槍を弾き飛ばされまいと力を込めて握り込んだ両手と前傾姿勢が災いし、ムラクが前のめりにバランスを崩しながら倒れ込んでしまう。
カイザーがそのままハルバードを振り上げると、槍はムラクの手から巻き取られ、そのまま宙へと打ち上げられた! そしてカイザーが右足を引きながら、体の向きを90度回転させると振り上げたハルバードがそのまま上段の構えに移行する。
カイザーの目の前に、ムラクが
「参りました!」
憤怒の後方に天高く飛んだ槍が突き刺さり、ムラクの頭ギリギリのところでハルバードの斧刃が寸止めされていた。
横目で斧刃を見たムラクの額から冷や汗が流れ落ちる。
「カ、カイザー殿……この一撃、降参しなくても止めてくれてましたよね?」
「……」
何も喋らないカイザーに、ムラクの額から汗がドバドバ滝のように流れ出た!
「ちょっ! なんで無言なんですか! まさか降参しなければ本気で⁈」
斧刃から逃げ出すように立ち上がり、後ずさるムラク……その顔は引きつっていた。
「た、戦いの中で死ねるのは戦士の本望だ……問題ない!」
ムラクを殺しかけたカイザーが、もっともらしい事を口にして言い逃れようとしていた!
「いや、待ってくだされ! たしかに旅立つ前に『一手ご教授を』と願い出たのは拙者ですが、なんで本気で殺しにきているんですか! 力量差を見て普通加減しますよね⁈」
「……すまん」
素直に非を認め、頭を下げて謝るカイザーを見てジト目になるムラク……自分の実力を推し量るべく、エクソダス計画で旅立つ前に、戦士として最強に挑んでみたかったムラクは、胸を借りるつもりで教えを乞い、カイザーはそれに応えてくれた。

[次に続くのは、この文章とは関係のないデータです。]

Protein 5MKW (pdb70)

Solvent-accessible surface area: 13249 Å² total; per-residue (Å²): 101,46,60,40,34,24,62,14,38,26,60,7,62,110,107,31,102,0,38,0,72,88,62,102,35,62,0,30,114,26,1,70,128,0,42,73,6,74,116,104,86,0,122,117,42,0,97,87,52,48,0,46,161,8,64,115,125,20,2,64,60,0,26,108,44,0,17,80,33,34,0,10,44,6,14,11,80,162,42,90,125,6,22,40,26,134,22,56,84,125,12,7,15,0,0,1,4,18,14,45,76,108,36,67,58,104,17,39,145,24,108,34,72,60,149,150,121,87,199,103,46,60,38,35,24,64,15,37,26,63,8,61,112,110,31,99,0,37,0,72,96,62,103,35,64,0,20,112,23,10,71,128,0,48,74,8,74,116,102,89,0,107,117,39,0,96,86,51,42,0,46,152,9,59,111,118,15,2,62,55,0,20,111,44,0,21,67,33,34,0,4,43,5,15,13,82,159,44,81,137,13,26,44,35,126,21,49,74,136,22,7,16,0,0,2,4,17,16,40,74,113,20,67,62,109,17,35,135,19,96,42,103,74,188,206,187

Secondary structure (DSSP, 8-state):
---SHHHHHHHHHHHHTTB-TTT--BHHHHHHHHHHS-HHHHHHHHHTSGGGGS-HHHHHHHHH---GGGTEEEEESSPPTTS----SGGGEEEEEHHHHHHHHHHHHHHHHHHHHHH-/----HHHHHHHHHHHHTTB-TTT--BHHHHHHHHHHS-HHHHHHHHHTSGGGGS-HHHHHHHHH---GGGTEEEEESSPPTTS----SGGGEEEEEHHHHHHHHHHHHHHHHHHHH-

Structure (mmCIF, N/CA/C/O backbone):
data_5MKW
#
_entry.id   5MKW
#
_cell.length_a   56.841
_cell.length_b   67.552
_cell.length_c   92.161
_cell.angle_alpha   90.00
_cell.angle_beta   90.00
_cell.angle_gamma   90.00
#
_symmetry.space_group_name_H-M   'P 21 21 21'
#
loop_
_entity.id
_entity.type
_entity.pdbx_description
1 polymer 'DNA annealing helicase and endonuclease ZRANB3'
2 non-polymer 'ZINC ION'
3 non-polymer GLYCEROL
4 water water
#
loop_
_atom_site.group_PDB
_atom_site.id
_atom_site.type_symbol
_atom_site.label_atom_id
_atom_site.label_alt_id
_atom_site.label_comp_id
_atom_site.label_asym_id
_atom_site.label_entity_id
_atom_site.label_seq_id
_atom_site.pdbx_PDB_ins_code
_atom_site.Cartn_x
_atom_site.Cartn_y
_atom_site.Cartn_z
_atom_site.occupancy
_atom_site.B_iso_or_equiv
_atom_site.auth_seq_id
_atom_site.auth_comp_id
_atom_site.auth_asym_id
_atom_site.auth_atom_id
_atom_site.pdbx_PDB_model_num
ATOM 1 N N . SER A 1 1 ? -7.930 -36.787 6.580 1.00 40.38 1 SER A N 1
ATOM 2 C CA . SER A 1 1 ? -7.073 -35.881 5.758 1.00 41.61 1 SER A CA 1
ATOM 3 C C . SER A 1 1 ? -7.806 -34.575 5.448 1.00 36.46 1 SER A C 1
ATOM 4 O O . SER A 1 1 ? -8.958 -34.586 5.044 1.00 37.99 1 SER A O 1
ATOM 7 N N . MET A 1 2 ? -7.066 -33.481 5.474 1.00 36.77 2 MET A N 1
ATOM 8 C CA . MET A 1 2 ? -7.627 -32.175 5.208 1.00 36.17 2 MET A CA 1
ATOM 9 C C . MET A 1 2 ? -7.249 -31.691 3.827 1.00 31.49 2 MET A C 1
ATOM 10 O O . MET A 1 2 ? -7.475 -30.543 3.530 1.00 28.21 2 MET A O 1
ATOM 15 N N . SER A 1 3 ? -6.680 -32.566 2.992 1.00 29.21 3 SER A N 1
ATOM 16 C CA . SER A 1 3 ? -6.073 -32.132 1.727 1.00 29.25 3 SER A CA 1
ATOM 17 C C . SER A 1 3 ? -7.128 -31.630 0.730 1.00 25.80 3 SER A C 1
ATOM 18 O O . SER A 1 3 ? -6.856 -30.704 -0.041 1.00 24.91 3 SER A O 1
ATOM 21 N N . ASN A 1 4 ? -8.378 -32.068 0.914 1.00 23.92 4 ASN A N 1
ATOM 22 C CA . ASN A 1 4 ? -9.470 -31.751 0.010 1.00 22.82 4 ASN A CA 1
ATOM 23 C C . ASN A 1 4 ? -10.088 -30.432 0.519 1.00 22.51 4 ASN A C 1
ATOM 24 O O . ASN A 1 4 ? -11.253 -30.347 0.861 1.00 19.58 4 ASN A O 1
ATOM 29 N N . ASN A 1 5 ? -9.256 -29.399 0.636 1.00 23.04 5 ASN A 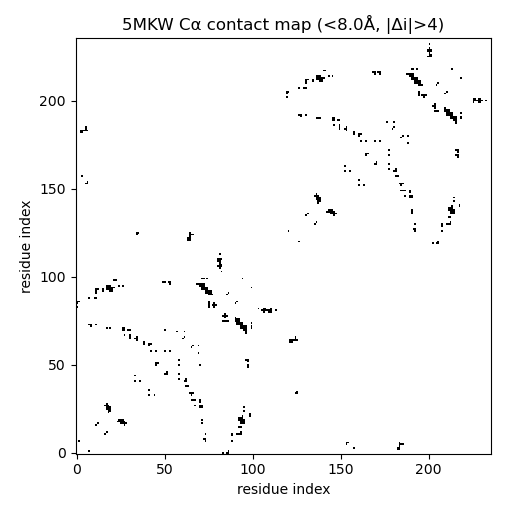N 1
ATOM 30 C CA . ASN A 1 5 ? -9.576 -28.289 1.511 1.00 22.32 5 ASN A CA 1
ATOM 31 C C . ASN A 1 5 ? -10.690 -27.341 1.014 1.00 21.10 5 ASN A C 1
ATOM 32 O O . ASN A 1 5 ? -11.521 -26.909 1.797 1.00 19.49 5 ASN A O 1
ATOM 37 N N . SER A 1 6 ? -10.671 -27.003 -0.263 1.00 20.40 6 SER A N 1
ATOM 38 C CA . SER A 1 6 ? -11.735 -26.255 -0.895 1.00 20.26 6 SER A CA 1
ATOM 39 C C . SER A 1 6 ? -13.079 -26.836 -0.595 1.00 20.28 6 SER A C 1
ATOM 40 O O . SER A 1 6 ? -13.982 -26.119 -0.206 1.00 17.55 6 SER A O 1
ATOM 43 N N . TYR A 1 7 ? -13.207 -28.156 -0.809 1.00 20.23 7 TYR A N 1
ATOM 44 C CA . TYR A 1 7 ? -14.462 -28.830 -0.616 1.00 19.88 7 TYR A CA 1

だが、まさか……応え過ぎて殺される寸前になるとはムラクは夢にも思わなかった!
オーク族最強の戦士にして希望の星、だがその実は不器用なオスで、妻の尻に敷かれ子供をベタ褒めする家族思いの戦闘狂……村一番のエロスと名高いオーク族の族長を見て、ムラクは呆れながらも『この人は仕方がないな〜』と殺されかけた事を水に流す。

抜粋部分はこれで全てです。